Work task
In the listing below, start your output at the line with "ATOM 137 O O" and end it after the line with "ATOM 142 C C", copying every line exactly.

The records
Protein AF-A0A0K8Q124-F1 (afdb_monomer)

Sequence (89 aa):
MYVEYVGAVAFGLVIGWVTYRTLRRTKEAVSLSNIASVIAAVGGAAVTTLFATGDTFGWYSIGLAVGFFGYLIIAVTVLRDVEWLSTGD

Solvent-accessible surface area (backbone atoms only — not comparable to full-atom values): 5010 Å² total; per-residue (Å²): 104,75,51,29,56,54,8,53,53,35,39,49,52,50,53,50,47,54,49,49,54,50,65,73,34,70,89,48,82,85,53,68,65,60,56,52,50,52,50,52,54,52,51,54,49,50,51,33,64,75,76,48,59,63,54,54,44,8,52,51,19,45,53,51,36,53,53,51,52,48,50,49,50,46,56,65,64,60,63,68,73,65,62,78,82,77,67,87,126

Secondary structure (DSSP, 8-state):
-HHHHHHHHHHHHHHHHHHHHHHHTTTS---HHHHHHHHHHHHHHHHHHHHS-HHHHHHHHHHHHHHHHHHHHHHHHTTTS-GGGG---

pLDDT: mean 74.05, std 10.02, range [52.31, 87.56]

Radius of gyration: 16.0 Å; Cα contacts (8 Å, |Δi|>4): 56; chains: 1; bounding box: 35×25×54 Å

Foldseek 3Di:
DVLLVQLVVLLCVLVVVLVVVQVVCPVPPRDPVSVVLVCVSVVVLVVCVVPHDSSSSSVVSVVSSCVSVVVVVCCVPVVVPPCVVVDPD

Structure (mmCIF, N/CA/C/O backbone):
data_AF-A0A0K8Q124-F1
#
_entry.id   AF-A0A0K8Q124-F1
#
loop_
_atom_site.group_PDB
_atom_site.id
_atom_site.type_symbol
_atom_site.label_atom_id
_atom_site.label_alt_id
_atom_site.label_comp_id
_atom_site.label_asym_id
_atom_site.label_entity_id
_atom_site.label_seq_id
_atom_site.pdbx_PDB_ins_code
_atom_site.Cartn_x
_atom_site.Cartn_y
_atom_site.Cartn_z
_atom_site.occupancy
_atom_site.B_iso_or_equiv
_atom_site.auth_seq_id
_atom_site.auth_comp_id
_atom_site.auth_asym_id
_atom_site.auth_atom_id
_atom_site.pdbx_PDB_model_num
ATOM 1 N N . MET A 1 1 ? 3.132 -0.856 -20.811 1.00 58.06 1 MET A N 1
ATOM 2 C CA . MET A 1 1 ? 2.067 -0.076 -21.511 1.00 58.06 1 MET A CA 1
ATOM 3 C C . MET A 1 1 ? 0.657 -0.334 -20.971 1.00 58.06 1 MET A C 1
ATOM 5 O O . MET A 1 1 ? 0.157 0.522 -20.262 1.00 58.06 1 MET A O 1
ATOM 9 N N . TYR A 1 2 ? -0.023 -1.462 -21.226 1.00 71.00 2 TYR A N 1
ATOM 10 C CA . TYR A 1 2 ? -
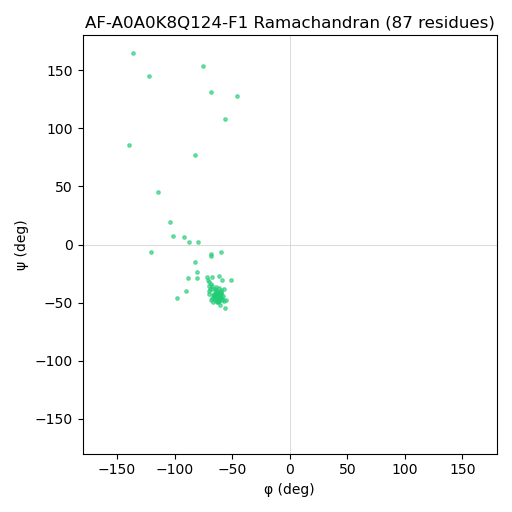1.407 -1.642 -20.722 1.00 71.00 2 TYR A CA 1
ATOM 11 C C . TYR A 1 2 ? -1.481 -1.751 -19.192 1.00 71.00 2 TYR A C 1
ATOM 13 O O . TYR A 1 2 ? -2.378 -1.195 -18.562 1.00 71.00 2 TYR A O 1
ATOM 21 N N . VAL A 1 3 ? -0.503 -2.435 -18.596 1.00 73.62 3 VAL A N 1
ATOM 22 C CA . VAL A 1 3 ? -0.429 -2.673 -17.148 1.00 73.62 3 VAL A CA 1
ATOM 23 C C . VAL A 1 3 ? -0.108 -1.385 -16.382 1.00 73.62 3 VAL A C 1
ATOM 25 O O . VAL A 1 3 ? -0.620 -1.182 -15.287 1.00 73.62 3 VAL A O 1
ATOM 28 N N . GLU A 1 4 ? 0.660 -0.471 -16.980 1.00 73.62 4 GLU A N 1
ATOM 29 C CA . GLU A 1 4 ? 0.957 0.856 -16.418 1.00 73.62 4 GLU A CA 1
ATOM 30 C C . GLU A 1 4 ? -0.302 1.709 -16.252 1.00 73.62 4 GLU A C 1
ATOM 32 O O . GLU A 1 4 ? -0.535 2.245 -15.171 1.00 73.62 4 GLU A O 1
ATOM 37 N N . TYR A 1 5 ? -1.141 1.807 -17.291 1.00 75.81 5 TYR A N 1
ATOM 38 C CA . TYR A 1 5 ? -2.376 2.597 -17.221 1.00 75.81 5 TYR A CA 1
ATOM 39 C C . TYR A 1 5 ? -3.375 2.003 -16.224 1.00 75.81 5 TYR A C 1
ATOM 41 O O . TYR A 1 5 ? -3.961 2.734 -15.426 1.00 75.81 5 TYR A O 1
ATOM 49 N N . VAL A 1 6 ? -3.535 0.676 -16.227 1.00 81.19 6 VAL A N 1
ATOM 50 C CA . VAL A 1 6 ? -4.412 -0.023 -15.273 1.00 81.19 6 VAL A CA 1
ATOM 51 C C . VAL A 1 6 ? -3.902 0.151 -13.841 1.00 81.19 6 VAL A C 1
ATOM 53 O O . VAL A 1 6 ? -4.689 0.436 -12.937 1.00 81.19 6 VAL A O 1
ATOM 56 N N . GLY A 1 7 ? -2.589 0.054 -13.632 1.00 78.69 7 GLY A N 1
ATOM 57 C CA . GLY A 1 7 ? -1.971 0.288 -12.334 1.00 78.69 7 GLY A CA 1
ATOM 58 C C . GLY A 1 7 ? -2.137 1.725 -11.850 1.00 78.69 7 GLY A C 1
ATOM 59 O O . GLY A 1 7 ? -2.532 1.932 -10.708 1.00 78.69 7 GLY A O 1
ATOM 60 N N . ALA A 1 8 ? -1.942 2.723 -12.713 1.00 77.50 8 ALA A N 1
ATOM 61 C CA . ALA A 1 8 ? -2.137 4.127 -12.351 1.00 77.50 8 ALA A CA 1
ATOM 62 C C . ALA A 1 8 ? -3.582 4.419 -11.899 1.00 77.50 8 ALA A C 1
ATOM 64 O O . ALA A 1 8 ? -3.792 5.103 -10.894 1.00 77.50 8 ALA A O 1
ATOM 65 N N . VAL A 1 9 ? -4.579 3.852 -12.590 1.00 80.81 9 VAL A N 1
ATOM 66 C CA . VAL A 1 9 ? -5.995 3.965 -12.197 1.00 80.81 9 VAL A CA 1
ATOM 67 C C . VAL A 1 9 ? -6.255 3.263 -10.859 1.00 80.81 9 VAL A C 1
ATOM 69 O O . VAL A 1 9 ? -6.912 3.836 -9.988 1.00 80.81 9 VAL A O 1
ATOM 72 N N . ALA A 1 10 ? -5.711 2.059 -10.661 1.00 80.81 10 ALA A N 1
ATOM 73 C CA . ALA A
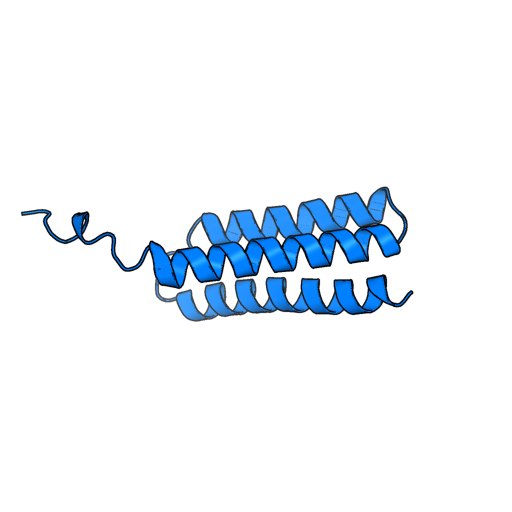 1 10 ? -5.847 1.305 -9.413 1.00 80.81 10 ALA A CA 1
ATOM 74 C C . ALA A 1 10 ? -5.211 2.040 -8.218 1.00 80.81 10 ALA A C 1
ATOM 76 O O . ALA A 1 10 ? -5.819 2.139 -7.150 1.00 80.81 10 ALA A O 1
ATOM 77 N N . PHE A 1 11 ? -4.029 2.624 -8.416 1.00 80.56 11 PHE A N 1
ATOM 78 C CA . PHE A 1 11 ? -3.341 3.436 -7.417 1.00 80.56 11 PHE A CA 1
ATOM 79 C C . PHE A 1 11 ? -4.165 4.671 -7.033 1.00 80.56 11 PHE A C 1
ATOM 81 O O . PHE A 1 11 ? -4.410 4.918 -5.850 1.00 80.56 11 PHE A O 1
ATOM 88 N N . GLY A 1 12 ? -4.666 5.409 -8.030 1.00 79.56 12 GLY A N 1
ATOM 89 C CA . GLY A 1 12 ? -5.527 6.573 -7.814 1.00 79.56 12 GLY A CA 1
ATOM 90 C C . GLY A 1 12 ? -6.814 6.232 -7.057 1.00 79.56 12 GLY A C 1
ATOM 91 O O . GLY A 1 12 ? -7.208 6.978 -6.161 1.00 79.56 12 GLY A O 1
ATOM 92 N N . LEU A 1 13 ? -7.432 5.082 -7.346 1.00 82.94 13 LEU A N 1
ATOM 93 C CA . LEU A 1 13 ? -8.622 4.596 -6.640 1.00 82.94 13 LEU A CA 1
ATOM 94 C C . LEU A 1 13 ? -8.362 4.367 -5.148 1.00 82.94 13 LEU A C 1
ATOM 96 O O . LEU A 1 13 ? -9.164 4.791 -4.312 1.00 82.94 13 LEU A O 1
ATOM 100 N N . VAL A 1 14 ? -7.238 3.736 -4.801 1.00 80.38 14 VAL A N 1
ATOM 101 C CA . VAL A 1 14 ? -6.894 3.464 -3.398 1.00 80.38 14 VAL A CA 1
ATOM 102 C C . VAL A 1 14 ? -6.578 4.757 -2.653 1.00 80.38 14 VAL A C 1
ATOM 104 O O . VAL A 1 14 ? -7.140 4.996 -1.583 1.00 80.38 14 VAL A O 1
ATOM 107 N N . ILE A 1 15 ? -5.747 5.634 -3.224 1.00 81.44 15 ILE A N 1
ATOM 108 C CA . ILE A 1 15 ? -5.416 6.925 -2.602 1.00 81.44 15 ILE A CA 1
ATOM 109 C C . ILE A 1 15 ? -6.665 7.809 -2.464 1.00 81.44 15 ILE A C 1
ATOM 111 O O . ILE A 1 15 ? -6.894 8.405 -1.406 1.00 81.44 15 ILE A O 1
ATOM 115 N N . GLY A 1 16 ? -7.514 7.854 -3.493 1.00 80.25 16 GLY A N 1
ATOM 116 C CA . GLY A 1 16 ? -8.788 8.571 -3.477 1.00 80.25 16 GLY A CA 1
ATOM 117 C C . GLY A 1 16 ? -9.729 8.055 -2.389 1.00 80.25 16 GLY A C 1
ATOM 118 O O . GLY A 1 16 ? -10.312 8.846 -1.647 1.00 80.25 16 GLY A O 1
ATOM 119 N N . TRP A 1 17 ? -9.821 6.735 -2.216 1.00 78.50 17 TRP A N 1
ATOM 120 C CA . TRP A 1 17 ? -10.616 6.137 -1.148 1.00 78.50 17 TRP A CA 1
ATOM 121 C C . TRP A 1 17 ? -10.055 6.428 0.248 1.00 78.50 17 TRP A C 1
ATOM 123 O O . TRP A 1 17 ? -10.821 6.767 1.153 1.00 78.50 17 TRP A O 1
ATOM 133 N N . VAL A 1 18 ? -8.737 6.330 0.450 1.00 74.38 18 VAL A N 1
ATOM 134 C CA . VAL A 1 18 ? -8.107 6.663 1.741 1.00 74.38 18 VAL A CA 1
ATOM 135 C C . VAL A 1 18 ? -8.342 8.134 2.087 1.00 74.38 18 VAL A C 1
ATOM 137 O O . VAL A 1 18 ? -8.704 8.452 3.223 1.00 74.38 18 VAL A O 1
ATOM 140 N N . THR A 1 19 ? -8.240 9.019 1.096 1.00 74.00 19 THR A N 1
ATOM 141 C CA . THR A 1 19 ? -8.553 10.447 1.236 1.00 74.00 19 THR A CA 1
ATOM 142 C C . THR A 1 19 ? -10.022 10.649 1.604 1.00 74.00 19 THR A C 1
ATOM 144 O O . THR A 1 19 ? -10.315 11.306 2.600 1.00 74.00 19 THR A O 1
ATOM 147 N N . TYR A 1 20 ? -10.953 10.018 0.881 1.00 75.38 20 TYR A N 1
ATOM 148 C CA . TYR A 1 20 ? -12.387 10.088 1.169 1.00 75.38 20 TYR A CA 1
ATOM 149 C C . TYR A 1 20 ? -12.723 9.587 2.578 1.00 75.38 20 TYR A C 1
ATOM 151 O O . TYR A 1 20 ? -13.458 10.246 3.311 1.00 75.38 20 TYR A O 1
ATOM 159 N N . ARG A 1 21 ? -12.162 8.445 2.991 1.00 68.25 21 ARG A N 1
ATOM 160 C CA . ARG A 1 21 ? -12.380 7.871 4.326 1.00 68.25 21 ARG A CA 1
ATOM 161 C C . ARG A 1 21 ? -11.818 8.777 5.419 1.00 68.25 21 ARG A C 1
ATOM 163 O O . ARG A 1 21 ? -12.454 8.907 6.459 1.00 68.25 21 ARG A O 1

Solution for this problem
ATOM 137 O O . VAL A 1 18 ? -8.704 8.452 3.223 1.00 74.38 18 VAL A O 1
ATOM 140 N N . THR A 1 19 ? -8.240 9.019 1.096 1.00 74.00 19 THR A N 1
ATOM 141 C CA . THR A 1 19 ? -8.553 10.447 1.236 1.00 74.00 19 THR A CA 1
ATOM 142 C C . THR A 1 19 ? -10.022 10.649 1.604 1.00 74.00 19 THR A C 1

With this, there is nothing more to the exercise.